Huttig Building Products, Inc. Reports Preliminary Results for 2007 Fourth Quarter and Full Year
ST. LOUIS, MO -- 02/05/2008 -- Huttig Building Products, Inc. (NYSE: HBP), a
leading domestic distributor of millwork, building materials and wood
products, today announced preliminary results for the fourth quarter and
year ended December 31, 2007. These results may be subject to adjustment
as a result of the Company's continuing review of goodwill for possible
additional impairment. Any adjustment would result in an additional,
non-cash impairment charge to operating expenses. The review of goodwill
will be completed in connection with the finalization of fourth quarter and
year-end results.
Fourth Quarter Results
Due to the continued decline in housing starts, the Company reported a net
loss of $5.8 million, or ($0.28) per diluted share, in the 2007 fourth
quarter compared to a net loss of $4.3 million, or ($0.21) per diluted
share, in the corresponding year ago quarter. Net sales declined 22% to
$179.9 million compared to $231.1 million in the year ago period. Gross
profit was 19.0% compared to 19.4% in the prior year quarter. The 2007
period includes net charges of $0.5 million to cost of sales and $1.9
million to operating expenses. Approximately $2.0 million of these net
charges relate to cost reduction activities and the remaining $0.4 million
relates to a write-off of goodwill associated with continuing branch
operations. The 2007 results also include a $0.9 million gain from the
sale of a closed facility. The 2006 period includes net charges of $0.5
million to cost of sales and $1.2 million to operating expenses related to
cost reduction activities. Excluding the 2007 gain on the facility sale
and the net charges in both periods, the operating loss amounted to $6.1
million in the 2007 fourth quarter compared to an operating loss of $0.9
million in the prior year quarter.
In December, the Company announced the closure of distribution facilities
in Greensburg, Pennsylvania and Kansas City, Missouri. These closures will
be completed in the 2008 first quarter. The Company will continue to
serve a significant portion of the Greensburg and Kansas City customer base
from adjacent facilities in Ohio, Pennsylvania and Missouri. In the 2007
fourth quarter, Huttig also continued to reduce its overall workforce and
consolidated its corporate headquarters office space in St. Louis,
Missouri. In the 2008 first quarter, the Company expects to incur an
additional $0.5 million in charges related to the cost reduction actions
initiated during the 2007 fourth quarter.

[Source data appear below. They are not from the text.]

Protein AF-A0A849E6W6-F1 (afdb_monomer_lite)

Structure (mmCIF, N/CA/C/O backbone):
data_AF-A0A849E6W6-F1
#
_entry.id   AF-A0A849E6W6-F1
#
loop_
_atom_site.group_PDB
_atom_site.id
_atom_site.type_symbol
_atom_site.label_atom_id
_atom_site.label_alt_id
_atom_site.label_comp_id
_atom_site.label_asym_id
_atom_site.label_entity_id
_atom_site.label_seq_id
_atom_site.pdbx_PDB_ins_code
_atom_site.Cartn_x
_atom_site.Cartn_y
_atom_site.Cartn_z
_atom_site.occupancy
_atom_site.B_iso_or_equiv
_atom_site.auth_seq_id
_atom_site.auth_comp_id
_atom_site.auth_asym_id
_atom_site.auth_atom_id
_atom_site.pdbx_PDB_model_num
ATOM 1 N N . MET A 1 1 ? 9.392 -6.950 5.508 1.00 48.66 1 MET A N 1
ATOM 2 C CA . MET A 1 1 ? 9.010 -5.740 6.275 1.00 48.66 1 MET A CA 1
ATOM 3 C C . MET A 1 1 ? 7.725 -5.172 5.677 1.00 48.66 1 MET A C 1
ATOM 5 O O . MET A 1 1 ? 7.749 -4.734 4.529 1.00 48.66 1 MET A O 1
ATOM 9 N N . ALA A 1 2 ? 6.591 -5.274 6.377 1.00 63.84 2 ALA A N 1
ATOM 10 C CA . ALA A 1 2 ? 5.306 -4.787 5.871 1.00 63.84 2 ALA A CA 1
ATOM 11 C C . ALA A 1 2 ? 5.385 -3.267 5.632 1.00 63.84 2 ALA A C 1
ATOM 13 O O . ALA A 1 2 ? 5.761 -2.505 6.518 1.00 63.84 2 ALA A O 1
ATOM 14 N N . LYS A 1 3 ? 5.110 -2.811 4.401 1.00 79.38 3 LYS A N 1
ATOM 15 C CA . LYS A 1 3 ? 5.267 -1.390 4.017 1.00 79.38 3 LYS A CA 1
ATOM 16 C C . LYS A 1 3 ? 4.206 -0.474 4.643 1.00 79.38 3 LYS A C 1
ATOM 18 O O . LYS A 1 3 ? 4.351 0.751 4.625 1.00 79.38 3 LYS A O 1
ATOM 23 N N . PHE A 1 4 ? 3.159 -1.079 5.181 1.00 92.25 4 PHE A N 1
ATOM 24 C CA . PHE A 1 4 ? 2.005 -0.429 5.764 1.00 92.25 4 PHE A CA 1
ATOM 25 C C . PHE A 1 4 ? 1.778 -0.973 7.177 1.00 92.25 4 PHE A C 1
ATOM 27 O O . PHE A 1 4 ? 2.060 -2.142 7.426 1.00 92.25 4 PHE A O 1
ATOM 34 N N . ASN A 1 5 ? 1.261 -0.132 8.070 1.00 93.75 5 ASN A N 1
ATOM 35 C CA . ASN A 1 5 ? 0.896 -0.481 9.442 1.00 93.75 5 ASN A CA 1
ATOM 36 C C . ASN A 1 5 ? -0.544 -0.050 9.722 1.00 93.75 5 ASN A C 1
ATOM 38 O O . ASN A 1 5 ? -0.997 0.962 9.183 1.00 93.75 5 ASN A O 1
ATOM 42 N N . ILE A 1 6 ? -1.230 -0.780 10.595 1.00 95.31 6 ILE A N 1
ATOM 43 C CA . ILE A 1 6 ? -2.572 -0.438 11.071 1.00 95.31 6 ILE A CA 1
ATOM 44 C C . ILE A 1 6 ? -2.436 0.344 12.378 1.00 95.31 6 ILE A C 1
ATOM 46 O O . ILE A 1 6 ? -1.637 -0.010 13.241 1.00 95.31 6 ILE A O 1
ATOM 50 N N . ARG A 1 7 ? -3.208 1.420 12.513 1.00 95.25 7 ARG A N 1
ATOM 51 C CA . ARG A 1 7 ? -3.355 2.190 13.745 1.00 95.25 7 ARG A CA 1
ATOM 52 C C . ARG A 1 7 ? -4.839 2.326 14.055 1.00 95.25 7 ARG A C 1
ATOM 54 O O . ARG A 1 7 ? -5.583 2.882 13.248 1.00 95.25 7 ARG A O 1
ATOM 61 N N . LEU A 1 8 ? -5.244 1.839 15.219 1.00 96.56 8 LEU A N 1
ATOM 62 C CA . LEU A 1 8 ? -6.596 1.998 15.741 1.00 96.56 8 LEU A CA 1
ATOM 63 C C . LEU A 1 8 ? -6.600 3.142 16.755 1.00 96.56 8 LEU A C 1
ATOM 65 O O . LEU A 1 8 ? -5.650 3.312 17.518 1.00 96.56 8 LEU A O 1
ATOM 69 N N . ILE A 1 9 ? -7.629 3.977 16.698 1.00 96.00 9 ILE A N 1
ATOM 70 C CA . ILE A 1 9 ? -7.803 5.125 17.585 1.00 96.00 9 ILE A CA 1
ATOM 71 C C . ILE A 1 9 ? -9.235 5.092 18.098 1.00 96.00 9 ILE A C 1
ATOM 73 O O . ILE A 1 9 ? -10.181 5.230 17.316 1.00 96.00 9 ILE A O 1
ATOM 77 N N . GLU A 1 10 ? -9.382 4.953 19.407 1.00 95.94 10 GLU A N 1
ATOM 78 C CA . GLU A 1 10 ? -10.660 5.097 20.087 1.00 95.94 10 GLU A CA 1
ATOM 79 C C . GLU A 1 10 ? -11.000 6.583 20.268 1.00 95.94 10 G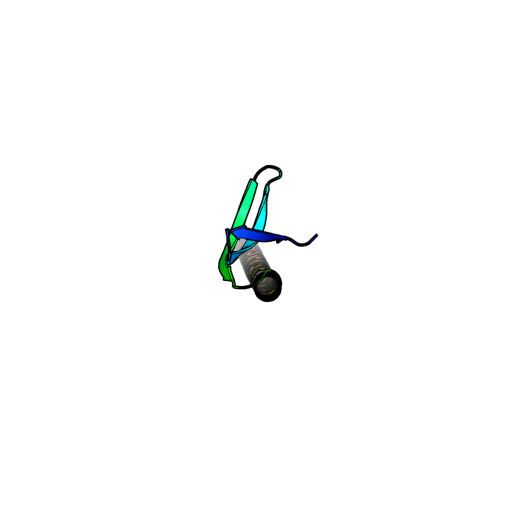LU A C 1
ATOM 81 O O . GLU A 1 10 ? -10.162 7.403 20.652 1.00 95.94 10 GLU A O 1
ATOM 86 N N . LYS A 1 11 ? -12.240 6.950 19.948 1.00 91.94 11 LYS A N 1
ATOM 87 C CA . LYS A 1 11 ? -12.798 8.286 20.168 1.00 91.94 11 LYS A CA 1
ATOM 88 C C . LYS A 1 11 ? -14.196 8.164 20.759 1.00 91.94 11 LYS A C 1
ATOM 90 O O . LYS A 1 11 ? -15.186 8.038 20.030 1.00 91.94 11 LYS A O 1
ATOM 95 N N . GLY A 1 12 ? -14.267 8.238 22.086 1.00 89.62 12 GLY A N 1
ATOM 96 C CA . GLY A 1 12 ? -15.516 8.152 22.838 1.00 89.62 12 GLY A CA 1
ATOM 97 C C . GLY A 1 12 ? -16.158 6.778 22.677 1.00 89.62 12 GLY A C 1
ATOM 98 O O . GLY A 1 12 ? -15.673 5.812 23.236 1.00 89.62 12 GLY A O 1
ATOM 99 N N . LYS A 1 13 ? -17.238 6.696 21.891 1.00 91.88 13 LYS A N 1
ATOM 100 C CA . LYS A 1 13 ? -17.955 5.439 21.587 1.00 91.88 13 LYS A CA 1
ATOM 101 C C . LYS A 1 13 ? -17.681 4.905 20.181 1.00 91.88 13 LYS A C 1
ATOM 103 O O . LYS A 1 13 ? -18.417 4.059 19.686 1.00 91.88 13 LYS A O 1
ATOM 108 N N . THR A 1 14 ? -16.698 5.471 19.487 1.00 95.12 14 THR A N 1
ATOM 109 C CA . THR A 1 14 ? -16.407 5.113 18.100 1.00 95.12 14 THR A CA 1
ATOM 110 C C . THR A 1 14 ? -14.941 4.807 17.896 1.00 95.12 14 THR A C 1
ATOM 112 O O . THR A 1 14 ? -14.070 5.451 18.477 1.00 95.12 14 THR A O 1
ATOM 115 N N . TRP A 1 15 ? -14.677 3.876 16.993 1.00 96.88 15 TRP A N 1
ATOM 116 C CA . TRP A 1 15 ? -13.336 3.492 16.594 1.00 96.88 15 TRP A CA 1
ATOM 117 C C . TRP A 1 15 ? -12.983 4.088 15.234 1.00 96.88 15 TRP A C 1
ATOM 119 O O . TRP A 1 15 ? -13.823 4.282 14.348 1.00 96.88 15 TRP A O 1
ATOM 129 N N . THR A 1 16 ? -11.712 4.431 15.077 1.00 96.44 16 THR A N 1
ATOM 130 C CA . THR A 1 16 ? -11.120 4.891 13.824 1.00 96.44 16 THR A CA 1
ATOM 131 C C . THR A 1 16 ? -9.968 3.975 13.471 1.00 96.44 16 THR A C 1
ATOM 133 O O . THR A 1 16 ? -9.076 3.772 14.286 1.00 96.44 16 THR A O 1
ATOM 136 N N . ALA A 1 17 ? -9.957 3.476 12.241 1.00 97.44 17 ALA A N 1
ATOM 137 C CA . ALA A 1 17 ? -8.839 2.731 11.694 1.00 97.44 17 ALA A CA 1
ATOM 138 C C . ALA A 1 17 ? -8.086 3.571 10.662 1.00 97.44 17 ALA A C 1
ATOM 140 O O . ALA A 1 17 ? -8.672 4.145 9.738 1.00 97.44 17 ALA A O 1
ATOM 141 N N . GLU A 1 18 ? -6.768 3.616 10.805 1.00 96.94 18 GLU A N 1
ATOM 142 C CA . GLU A 1 18 ? -5.843 4.267 9.889 1.00 96.94 18 GLU A CA 1
ATOM 143 C C . GLU A 1 18 ? -4.828 3.253 9.369 1.00 96.94 18 GLU A C 1
ATOM 145 O O . GLU A 1 18 ? -4.166 2.560 10.137 1.00 96.94 18 GLU A O 1
ATOM 150 N N . ILE A 1 19 ? -4.644 3.215 8.053 1.00 96.12 19 ILE A N 1
ATOM 151 C CA . ILE A 1 19 ? -3.530 2.508 7.428 1.00 96.12 19 ILE A CA 1
ATOM 152 C C . ILE A 1 19 ? -2.445 3.530 7.151 1.00 96.12 19 ILE A C 1
ATOM 154 O O . IL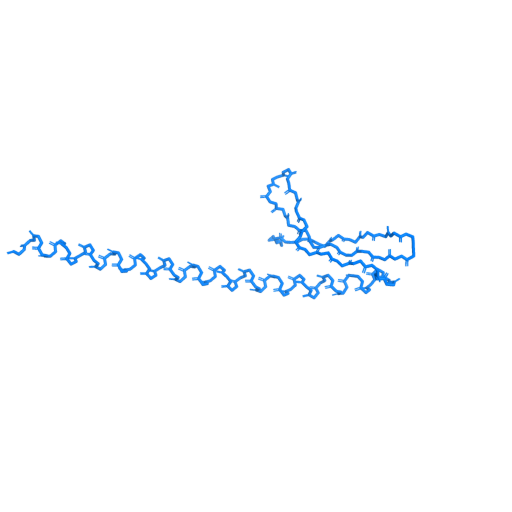E A 1 19 ? -2.624 4.453 6.354 1.00 96.12 19 ILE A O 1
ATOM 158 N N . THR A 1 20 ? -1.303 3.361 7.796 1.00 95.38 20 THR A N 1
ATOM 159 C CA . THR A 1 20 ? -0.167 4.273 7.715 1.00 95.38 20 THR A CA 1
ATOM 160 C C . THR A 1 20 ? 0.975 3.657 6.921 1.00 95.38 20 THR A C 1
ATOM 162 O O . THR A 1 20 ? 1.150 2.444 6.881 1.00 95.38 20 THR A O 1
ATOM 165 N N . ARG A 1 21 ? 1.774 4.499 6.268 1.00 93.06 21 ARG A N 1
ATOM 166 C CA . ARG A 1 21 ? 3.009 4.108 5.584 1.00 93.06 21 ARG A CA 1
ATOM 167 C C . ARG A 1 21 ? 4.158 4.970 6.067 1.00 93.06 21 ARG A C 1
ATOM 169 O O . ARG A 1 21 ? 4.030 6.193 6.173 1.00 93.06 21 ARG A O 1
ATOM 176 N N . LYS A 1 22 ? 5.306 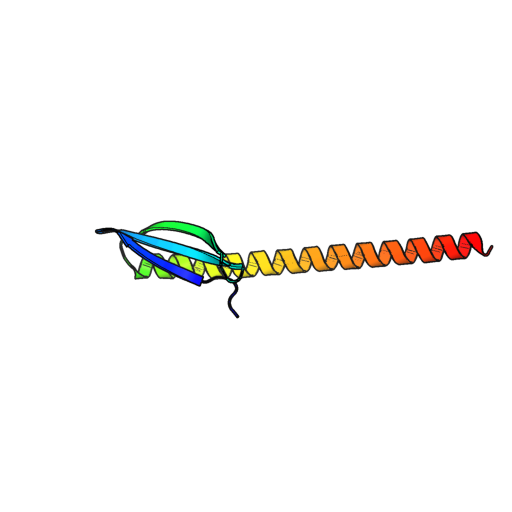4.339 6.284 1.00 92.31 22 LYS A N 1
ATOM 177 C CA . LYS A 1 22 ? 6.551 5.058 6.540 1.00 92.31 22 LYS A CA 1
ATOM 178 C C . LYS A 1 22 ? 7.059 5.646 5.221 1.00 92.31 22 LYS A C 1
ATOM 180 O O . LYS A 1 22 ? 7.248 4.919 4.244 1.00 92.31 22 LYS A O 1
ATOM 185 N N . ILE A 1 23 ? 7.214 6.967 5.174 1.00 90.94 23 ILE A N 1
ATOM 186 C CA . ILE A 1 23 ? 7.765 7.693 4.019 1.00 90.94 23 ILE A CA 1
ATOM 187 C C . ILE A 1 23 ? 9.276 7.840 4.180 1.00 90.94 23 ILE A C 1
ATOM 189 O O . ILE A 1 23 ? 10.023 7.585 3.245 1.00 90.94 23 ILE A O 1
ATOM 193 N N . SER A 1 24 ? 9.712 8.212 5.382 1.00 90.19 24 SER A N 1
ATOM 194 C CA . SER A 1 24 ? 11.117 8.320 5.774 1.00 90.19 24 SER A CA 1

During the 2007 fourth quarter, Huttig continued its program aimed at
reducing inventories, improving working capital, generating cash and
reducing debt. Inventories declined 9% to $88.7 million at December 31,
2007 from $97.3 million at December 31, 2006. For the full year, net cash
provided from operating activities increased to $13.8 million compared to
$1.3 million in 2006. Bank debt, net of cash, decreased 36% to $23.0
million at December 31, 2007 from $35.7 million a year ago. At December
31, 2007, the Company had $63 million of availability under its revolving
credit facility in addition to outstanding borrowings. Year end total debt
to total capitalization, net of cash, decreased to 19%, compared to 27% at
December 31, 2006. Book value at the 2007 year-end was $4.98 per share.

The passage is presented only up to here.